Your job is to set down the stretch of entries that opens with the line containing "ATOM 176 C C" and closes with the line containing "ATOM 179 C CA". Keep both end lines, copy each exactly, and add nothing.

---

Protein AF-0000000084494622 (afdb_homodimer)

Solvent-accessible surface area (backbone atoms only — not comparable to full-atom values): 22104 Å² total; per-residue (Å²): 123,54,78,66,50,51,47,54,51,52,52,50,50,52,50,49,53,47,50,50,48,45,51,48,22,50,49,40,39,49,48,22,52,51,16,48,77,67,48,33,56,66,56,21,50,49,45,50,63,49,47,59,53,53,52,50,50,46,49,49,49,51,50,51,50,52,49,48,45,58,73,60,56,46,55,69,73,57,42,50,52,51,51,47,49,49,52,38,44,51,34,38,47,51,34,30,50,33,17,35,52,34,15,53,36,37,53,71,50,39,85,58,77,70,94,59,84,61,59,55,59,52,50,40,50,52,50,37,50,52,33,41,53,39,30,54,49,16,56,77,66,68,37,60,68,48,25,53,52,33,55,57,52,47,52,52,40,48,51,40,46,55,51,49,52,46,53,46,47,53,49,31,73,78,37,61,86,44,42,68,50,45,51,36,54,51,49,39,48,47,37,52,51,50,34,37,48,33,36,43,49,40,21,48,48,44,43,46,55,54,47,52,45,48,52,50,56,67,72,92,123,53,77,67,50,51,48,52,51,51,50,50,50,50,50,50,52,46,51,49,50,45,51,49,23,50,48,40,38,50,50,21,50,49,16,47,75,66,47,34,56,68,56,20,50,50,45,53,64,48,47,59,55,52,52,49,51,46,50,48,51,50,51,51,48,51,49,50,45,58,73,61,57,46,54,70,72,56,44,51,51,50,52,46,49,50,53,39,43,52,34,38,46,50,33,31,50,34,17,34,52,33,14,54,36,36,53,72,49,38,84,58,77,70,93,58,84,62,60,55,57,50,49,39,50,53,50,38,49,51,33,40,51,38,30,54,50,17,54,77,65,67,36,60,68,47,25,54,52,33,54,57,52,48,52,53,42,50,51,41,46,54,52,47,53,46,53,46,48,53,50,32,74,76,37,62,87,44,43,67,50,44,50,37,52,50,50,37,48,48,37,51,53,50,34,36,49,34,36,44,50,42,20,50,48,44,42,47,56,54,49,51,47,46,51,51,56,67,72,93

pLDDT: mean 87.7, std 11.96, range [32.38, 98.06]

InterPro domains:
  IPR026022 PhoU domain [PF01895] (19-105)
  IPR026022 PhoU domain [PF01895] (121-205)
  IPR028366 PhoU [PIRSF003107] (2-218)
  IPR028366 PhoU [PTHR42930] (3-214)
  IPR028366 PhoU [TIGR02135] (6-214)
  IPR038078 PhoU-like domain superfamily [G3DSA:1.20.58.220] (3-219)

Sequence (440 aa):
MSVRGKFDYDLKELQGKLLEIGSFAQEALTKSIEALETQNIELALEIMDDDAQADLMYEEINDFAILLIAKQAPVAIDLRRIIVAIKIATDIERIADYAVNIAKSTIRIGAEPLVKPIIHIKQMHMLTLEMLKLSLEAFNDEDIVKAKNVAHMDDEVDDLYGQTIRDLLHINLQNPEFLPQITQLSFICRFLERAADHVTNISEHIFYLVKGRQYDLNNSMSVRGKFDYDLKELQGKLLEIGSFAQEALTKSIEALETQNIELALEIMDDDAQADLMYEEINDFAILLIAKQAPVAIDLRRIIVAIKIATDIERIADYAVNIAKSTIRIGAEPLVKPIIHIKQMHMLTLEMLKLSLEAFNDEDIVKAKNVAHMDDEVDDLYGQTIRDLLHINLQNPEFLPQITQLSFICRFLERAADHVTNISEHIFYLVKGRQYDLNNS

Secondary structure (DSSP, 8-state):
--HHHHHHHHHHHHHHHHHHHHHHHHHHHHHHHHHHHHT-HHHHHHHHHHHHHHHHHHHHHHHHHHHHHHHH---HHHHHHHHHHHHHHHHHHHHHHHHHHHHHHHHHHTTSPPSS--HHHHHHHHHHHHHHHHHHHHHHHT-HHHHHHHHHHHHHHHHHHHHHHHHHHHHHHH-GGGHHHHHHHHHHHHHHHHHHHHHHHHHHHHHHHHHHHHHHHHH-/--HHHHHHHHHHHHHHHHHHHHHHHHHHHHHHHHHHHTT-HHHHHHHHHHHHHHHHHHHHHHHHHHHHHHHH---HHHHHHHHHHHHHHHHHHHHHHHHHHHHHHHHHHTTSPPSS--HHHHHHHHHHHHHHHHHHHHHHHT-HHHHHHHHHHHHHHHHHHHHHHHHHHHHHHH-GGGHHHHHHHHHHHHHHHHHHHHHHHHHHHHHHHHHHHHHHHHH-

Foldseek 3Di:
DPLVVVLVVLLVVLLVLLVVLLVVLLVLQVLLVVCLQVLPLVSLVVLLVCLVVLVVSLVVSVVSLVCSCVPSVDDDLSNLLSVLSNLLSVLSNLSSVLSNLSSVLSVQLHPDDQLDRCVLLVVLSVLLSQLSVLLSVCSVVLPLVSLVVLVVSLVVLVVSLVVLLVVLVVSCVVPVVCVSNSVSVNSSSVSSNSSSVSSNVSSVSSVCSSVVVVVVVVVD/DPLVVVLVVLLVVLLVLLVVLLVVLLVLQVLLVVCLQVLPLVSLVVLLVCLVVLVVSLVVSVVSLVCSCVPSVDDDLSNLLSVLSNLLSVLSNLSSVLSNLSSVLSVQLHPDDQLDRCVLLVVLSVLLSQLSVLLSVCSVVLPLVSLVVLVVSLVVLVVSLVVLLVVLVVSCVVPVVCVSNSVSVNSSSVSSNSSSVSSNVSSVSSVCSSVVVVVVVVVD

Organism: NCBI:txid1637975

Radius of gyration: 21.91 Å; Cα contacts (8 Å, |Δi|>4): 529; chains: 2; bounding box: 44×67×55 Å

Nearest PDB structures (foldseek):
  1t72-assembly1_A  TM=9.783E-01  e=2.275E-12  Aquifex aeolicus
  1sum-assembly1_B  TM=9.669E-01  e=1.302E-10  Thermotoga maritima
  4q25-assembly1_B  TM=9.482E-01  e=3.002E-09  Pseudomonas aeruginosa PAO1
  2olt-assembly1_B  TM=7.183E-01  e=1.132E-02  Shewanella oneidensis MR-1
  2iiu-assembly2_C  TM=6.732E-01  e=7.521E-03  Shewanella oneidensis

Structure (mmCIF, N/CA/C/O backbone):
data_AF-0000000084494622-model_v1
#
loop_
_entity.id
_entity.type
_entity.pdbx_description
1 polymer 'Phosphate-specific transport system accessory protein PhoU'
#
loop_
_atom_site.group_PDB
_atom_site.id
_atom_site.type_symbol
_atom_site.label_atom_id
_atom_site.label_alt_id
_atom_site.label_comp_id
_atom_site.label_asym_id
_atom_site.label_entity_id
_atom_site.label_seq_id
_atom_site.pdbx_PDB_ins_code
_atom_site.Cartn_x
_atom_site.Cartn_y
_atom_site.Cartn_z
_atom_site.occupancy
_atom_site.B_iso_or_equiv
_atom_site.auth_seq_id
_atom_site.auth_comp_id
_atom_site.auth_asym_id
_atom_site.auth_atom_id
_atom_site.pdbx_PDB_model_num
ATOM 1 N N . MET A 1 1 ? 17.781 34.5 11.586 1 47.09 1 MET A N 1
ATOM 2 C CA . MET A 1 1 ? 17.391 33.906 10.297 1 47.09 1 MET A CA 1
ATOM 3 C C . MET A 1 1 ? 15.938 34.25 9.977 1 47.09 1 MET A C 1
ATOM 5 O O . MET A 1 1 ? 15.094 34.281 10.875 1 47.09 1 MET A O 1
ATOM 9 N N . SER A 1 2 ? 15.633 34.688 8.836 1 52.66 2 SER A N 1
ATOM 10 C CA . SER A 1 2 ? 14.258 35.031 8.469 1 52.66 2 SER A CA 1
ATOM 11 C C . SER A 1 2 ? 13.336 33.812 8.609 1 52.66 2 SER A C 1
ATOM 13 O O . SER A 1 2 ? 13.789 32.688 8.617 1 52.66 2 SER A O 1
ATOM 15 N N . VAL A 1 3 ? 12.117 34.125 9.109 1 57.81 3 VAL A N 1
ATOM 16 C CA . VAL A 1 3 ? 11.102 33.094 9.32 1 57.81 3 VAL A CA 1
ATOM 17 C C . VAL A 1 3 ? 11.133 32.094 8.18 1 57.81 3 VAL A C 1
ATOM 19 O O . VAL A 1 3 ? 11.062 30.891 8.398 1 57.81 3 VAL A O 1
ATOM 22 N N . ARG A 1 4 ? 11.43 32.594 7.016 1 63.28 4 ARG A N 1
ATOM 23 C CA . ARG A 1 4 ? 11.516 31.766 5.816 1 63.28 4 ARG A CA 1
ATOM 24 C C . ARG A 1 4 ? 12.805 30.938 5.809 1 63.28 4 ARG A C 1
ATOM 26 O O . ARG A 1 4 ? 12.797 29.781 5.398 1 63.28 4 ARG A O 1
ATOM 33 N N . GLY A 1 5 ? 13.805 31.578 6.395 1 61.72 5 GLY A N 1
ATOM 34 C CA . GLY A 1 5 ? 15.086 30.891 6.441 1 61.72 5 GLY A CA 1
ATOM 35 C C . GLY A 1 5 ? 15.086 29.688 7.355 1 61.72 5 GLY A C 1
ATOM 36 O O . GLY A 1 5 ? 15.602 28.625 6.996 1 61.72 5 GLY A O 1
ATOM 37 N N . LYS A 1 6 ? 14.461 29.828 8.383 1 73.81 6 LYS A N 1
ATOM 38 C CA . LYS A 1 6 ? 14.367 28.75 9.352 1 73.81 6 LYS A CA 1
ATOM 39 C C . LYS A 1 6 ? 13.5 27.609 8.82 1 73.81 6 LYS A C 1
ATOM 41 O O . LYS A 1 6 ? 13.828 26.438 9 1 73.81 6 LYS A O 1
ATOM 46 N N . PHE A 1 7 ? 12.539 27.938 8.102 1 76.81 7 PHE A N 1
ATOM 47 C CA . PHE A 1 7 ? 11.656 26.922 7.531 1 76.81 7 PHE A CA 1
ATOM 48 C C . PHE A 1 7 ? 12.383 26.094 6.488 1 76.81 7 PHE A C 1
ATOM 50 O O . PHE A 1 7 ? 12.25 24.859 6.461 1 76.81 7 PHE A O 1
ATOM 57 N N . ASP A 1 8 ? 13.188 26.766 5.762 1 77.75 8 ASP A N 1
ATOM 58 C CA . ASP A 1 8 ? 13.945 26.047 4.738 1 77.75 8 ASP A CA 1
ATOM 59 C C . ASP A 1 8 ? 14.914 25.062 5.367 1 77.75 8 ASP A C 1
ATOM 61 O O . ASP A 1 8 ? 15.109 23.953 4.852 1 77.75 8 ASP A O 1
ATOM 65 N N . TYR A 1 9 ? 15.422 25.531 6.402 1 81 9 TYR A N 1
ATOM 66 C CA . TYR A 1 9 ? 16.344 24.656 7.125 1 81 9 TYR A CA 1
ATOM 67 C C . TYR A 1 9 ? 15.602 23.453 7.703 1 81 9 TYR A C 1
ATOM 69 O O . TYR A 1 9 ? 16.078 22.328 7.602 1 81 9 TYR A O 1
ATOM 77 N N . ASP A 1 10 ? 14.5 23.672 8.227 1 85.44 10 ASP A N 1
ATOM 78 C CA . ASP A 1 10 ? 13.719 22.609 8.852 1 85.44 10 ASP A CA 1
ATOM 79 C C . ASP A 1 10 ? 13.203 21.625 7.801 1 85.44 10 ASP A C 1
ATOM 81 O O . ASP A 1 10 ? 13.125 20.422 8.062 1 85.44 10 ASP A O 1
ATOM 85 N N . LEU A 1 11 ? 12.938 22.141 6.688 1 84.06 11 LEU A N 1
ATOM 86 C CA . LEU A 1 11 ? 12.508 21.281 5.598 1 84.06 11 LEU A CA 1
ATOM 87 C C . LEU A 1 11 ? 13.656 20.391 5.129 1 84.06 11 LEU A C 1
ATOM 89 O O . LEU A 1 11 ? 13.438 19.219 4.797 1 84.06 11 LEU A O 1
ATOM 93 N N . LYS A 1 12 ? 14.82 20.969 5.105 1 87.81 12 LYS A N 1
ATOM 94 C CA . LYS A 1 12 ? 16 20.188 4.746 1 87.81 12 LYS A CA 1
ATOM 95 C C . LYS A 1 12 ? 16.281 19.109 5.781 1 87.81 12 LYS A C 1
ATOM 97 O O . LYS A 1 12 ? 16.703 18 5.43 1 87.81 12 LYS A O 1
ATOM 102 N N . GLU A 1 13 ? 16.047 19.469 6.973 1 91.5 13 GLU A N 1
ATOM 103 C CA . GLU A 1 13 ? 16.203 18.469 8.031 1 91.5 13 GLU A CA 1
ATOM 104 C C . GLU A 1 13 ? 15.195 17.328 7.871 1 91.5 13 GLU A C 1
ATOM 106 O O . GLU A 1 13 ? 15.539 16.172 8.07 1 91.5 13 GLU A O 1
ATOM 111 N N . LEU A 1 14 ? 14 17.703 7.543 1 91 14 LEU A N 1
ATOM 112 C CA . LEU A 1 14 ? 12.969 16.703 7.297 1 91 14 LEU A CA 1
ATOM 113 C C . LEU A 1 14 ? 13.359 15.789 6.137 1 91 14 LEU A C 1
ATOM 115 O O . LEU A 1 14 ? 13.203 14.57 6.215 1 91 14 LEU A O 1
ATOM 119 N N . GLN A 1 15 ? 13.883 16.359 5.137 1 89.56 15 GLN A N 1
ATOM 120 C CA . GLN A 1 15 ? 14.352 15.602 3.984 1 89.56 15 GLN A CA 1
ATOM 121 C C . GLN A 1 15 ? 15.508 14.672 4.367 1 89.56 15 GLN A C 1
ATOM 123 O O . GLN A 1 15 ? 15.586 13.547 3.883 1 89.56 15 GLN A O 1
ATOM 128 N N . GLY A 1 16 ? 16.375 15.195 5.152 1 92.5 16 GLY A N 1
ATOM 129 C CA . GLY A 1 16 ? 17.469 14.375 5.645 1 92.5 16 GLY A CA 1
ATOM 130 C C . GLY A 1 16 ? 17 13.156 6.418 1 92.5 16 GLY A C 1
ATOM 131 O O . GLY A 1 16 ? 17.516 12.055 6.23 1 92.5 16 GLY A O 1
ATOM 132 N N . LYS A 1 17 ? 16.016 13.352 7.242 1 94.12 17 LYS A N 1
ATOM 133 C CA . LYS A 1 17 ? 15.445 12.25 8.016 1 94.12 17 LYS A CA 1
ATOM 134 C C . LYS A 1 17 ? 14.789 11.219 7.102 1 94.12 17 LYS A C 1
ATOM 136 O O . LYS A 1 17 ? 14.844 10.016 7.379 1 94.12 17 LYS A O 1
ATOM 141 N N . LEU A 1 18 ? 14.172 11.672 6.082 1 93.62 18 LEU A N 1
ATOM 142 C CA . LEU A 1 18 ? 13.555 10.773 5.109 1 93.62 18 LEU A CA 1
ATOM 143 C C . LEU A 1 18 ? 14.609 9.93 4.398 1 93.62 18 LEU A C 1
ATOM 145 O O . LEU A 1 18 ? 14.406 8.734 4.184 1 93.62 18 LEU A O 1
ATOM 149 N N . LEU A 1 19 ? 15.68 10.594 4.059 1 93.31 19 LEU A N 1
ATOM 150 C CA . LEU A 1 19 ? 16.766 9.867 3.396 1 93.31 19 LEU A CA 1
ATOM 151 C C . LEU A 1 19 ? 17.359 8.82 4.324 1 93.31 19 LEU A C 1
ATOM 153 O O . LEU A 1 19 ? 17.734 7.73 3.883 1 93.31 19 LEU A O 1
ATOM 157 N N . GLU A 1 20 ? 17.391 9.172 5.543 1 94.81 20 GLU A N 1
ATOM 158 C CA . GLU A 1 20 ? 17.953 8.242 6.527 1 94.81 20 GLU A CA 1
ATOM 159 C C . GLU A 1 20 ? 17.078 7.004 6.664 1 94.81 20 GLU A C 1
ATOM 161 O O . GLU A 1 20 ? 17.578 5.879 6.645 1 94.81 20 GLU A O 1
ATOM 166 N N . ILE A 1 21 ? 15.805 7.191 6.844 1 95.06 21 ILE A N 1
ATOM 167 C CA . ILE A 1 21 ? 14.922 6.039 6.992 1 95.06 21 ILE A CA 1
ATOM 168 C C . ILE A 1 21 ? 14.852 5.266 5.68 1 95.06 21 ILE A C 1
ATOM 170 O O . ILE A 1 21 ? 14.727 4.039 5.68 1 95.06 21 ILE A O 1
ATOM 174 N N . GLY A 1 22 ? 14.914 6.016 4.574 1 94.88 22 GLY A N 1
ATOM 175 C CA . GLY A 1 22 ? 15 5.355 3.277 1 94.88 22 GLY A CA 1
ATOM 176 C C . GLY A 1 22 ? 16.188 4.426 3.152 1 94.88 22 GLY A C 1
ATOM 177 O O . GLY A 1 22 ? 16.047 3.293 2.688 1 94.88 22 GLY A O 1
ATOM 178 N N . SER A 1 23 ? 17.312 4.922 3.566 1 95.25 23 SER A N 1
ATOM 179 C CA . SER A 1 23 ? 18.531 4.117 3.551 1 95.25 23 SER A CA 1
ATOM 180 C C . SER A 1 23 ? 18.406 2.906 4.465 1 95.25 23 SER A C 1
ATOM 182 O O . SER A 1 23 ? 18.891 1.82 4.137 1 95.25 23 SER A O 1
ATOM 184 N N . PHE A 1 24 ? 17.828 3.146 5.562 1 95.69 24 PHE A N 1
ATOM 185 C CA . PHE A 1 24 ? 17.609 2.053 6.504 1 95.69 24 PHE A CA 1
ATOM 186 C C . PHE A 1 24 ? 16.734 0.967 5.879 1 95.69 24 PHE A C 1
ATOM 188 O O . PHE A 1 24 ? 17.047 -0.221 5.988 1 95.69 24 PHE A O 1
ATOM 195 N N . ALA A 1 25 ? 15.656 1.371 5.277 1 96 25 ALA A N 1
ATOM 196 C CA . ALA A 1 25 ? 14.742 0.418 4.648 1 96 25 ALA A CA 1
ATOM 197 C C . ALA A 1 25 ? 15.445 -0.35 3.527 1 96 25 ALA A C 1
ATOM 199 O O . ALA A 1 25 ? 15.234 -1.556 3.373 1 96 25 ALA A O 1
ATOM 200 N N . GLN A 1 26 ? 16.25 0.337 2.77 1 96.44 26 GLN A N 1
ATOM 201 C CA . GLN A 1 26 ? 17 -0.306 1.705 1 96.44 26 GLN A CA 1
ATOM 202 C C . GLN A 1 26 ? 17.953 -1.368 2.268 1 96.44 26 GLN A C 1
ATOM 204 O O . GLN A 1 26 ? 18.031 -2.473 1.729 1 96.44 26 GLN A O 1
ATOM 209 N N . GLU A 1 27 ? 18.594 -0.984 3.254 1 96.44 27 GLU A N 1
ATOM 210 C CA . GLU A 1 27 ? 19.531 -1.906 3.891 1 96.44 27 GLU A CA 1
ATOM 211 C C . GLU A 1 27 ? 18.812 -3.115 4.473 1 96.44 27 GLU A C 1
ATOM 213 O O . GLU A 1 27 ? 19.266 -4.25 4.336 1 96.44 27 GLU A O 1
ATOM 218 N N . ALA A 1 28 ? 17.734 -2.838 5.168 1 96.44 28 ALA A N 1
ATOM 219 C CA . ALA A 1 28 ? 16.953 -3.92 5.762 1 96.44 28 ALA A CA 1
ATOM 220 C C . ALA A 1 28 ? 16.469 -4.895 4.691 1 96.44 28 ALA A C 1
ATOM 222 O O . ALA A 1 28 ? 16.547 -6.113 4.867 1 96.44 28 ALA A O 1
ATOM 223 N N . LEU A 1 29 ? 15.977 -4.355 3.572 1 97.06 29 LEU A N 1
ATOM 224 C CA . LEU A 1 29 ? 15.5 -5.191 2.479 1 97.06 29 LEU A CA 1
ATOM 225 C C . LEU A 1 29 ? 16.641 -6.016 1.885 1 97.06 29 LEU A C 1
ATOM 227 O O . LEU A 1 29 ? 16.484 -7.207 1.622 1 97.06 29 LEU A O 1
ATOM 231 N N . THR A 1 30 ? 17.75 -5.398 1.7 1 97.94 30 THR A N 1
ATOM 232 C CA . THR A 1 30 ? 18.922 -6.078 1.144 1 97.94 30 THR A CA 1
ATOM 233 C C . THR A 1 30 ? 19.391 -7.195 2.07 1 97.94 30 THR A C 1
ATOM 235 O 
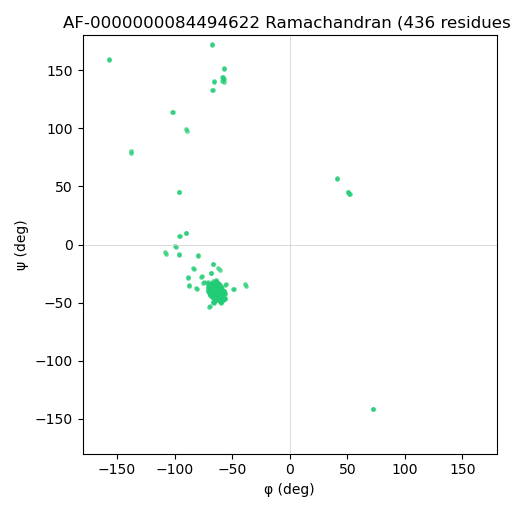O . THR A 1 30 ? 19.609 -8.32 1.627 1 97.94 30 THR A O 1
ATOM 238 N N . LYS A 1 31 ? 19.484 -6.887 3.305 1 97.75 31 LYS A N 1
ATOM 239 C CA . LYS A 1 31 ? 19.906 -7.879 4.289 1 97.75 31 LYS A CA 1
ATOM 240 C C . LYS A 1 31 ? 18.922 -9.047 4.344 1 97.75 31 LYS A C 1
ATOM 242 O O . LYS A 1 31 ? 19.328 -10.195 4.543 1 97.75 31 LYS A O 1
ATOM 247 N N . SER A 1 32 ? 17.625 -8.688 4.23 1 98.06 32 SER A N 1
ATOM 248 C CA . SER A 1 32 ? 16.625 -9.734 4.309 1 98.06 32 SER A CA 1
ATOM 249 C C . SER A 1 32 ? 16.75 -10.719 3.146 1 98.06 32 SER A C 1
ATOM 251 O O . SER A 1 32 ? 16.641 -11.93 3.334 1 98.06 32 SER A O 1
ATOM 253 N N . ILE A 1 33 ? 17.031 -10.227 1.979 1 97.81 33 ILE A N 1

---

#### Exercise output:
ATOM 176 C C . GLY A 1 22 ? 16.188 4.426 3.152 1 94.88 22 GLY A C 1
ATOM 177 O O . GLY A 1 22 ? 16.047 3.293 2.688 1 94.88 22 GLY A O 1
ATOM 178 N N . SER A 1 23 ? 17.312 4.922 3.566 1 95.25 23 SER A N 1
ATOM 179 C CA . SER A 1 23 ? 18.531 4.117 3.551 1 95.25 23 SER A CA 1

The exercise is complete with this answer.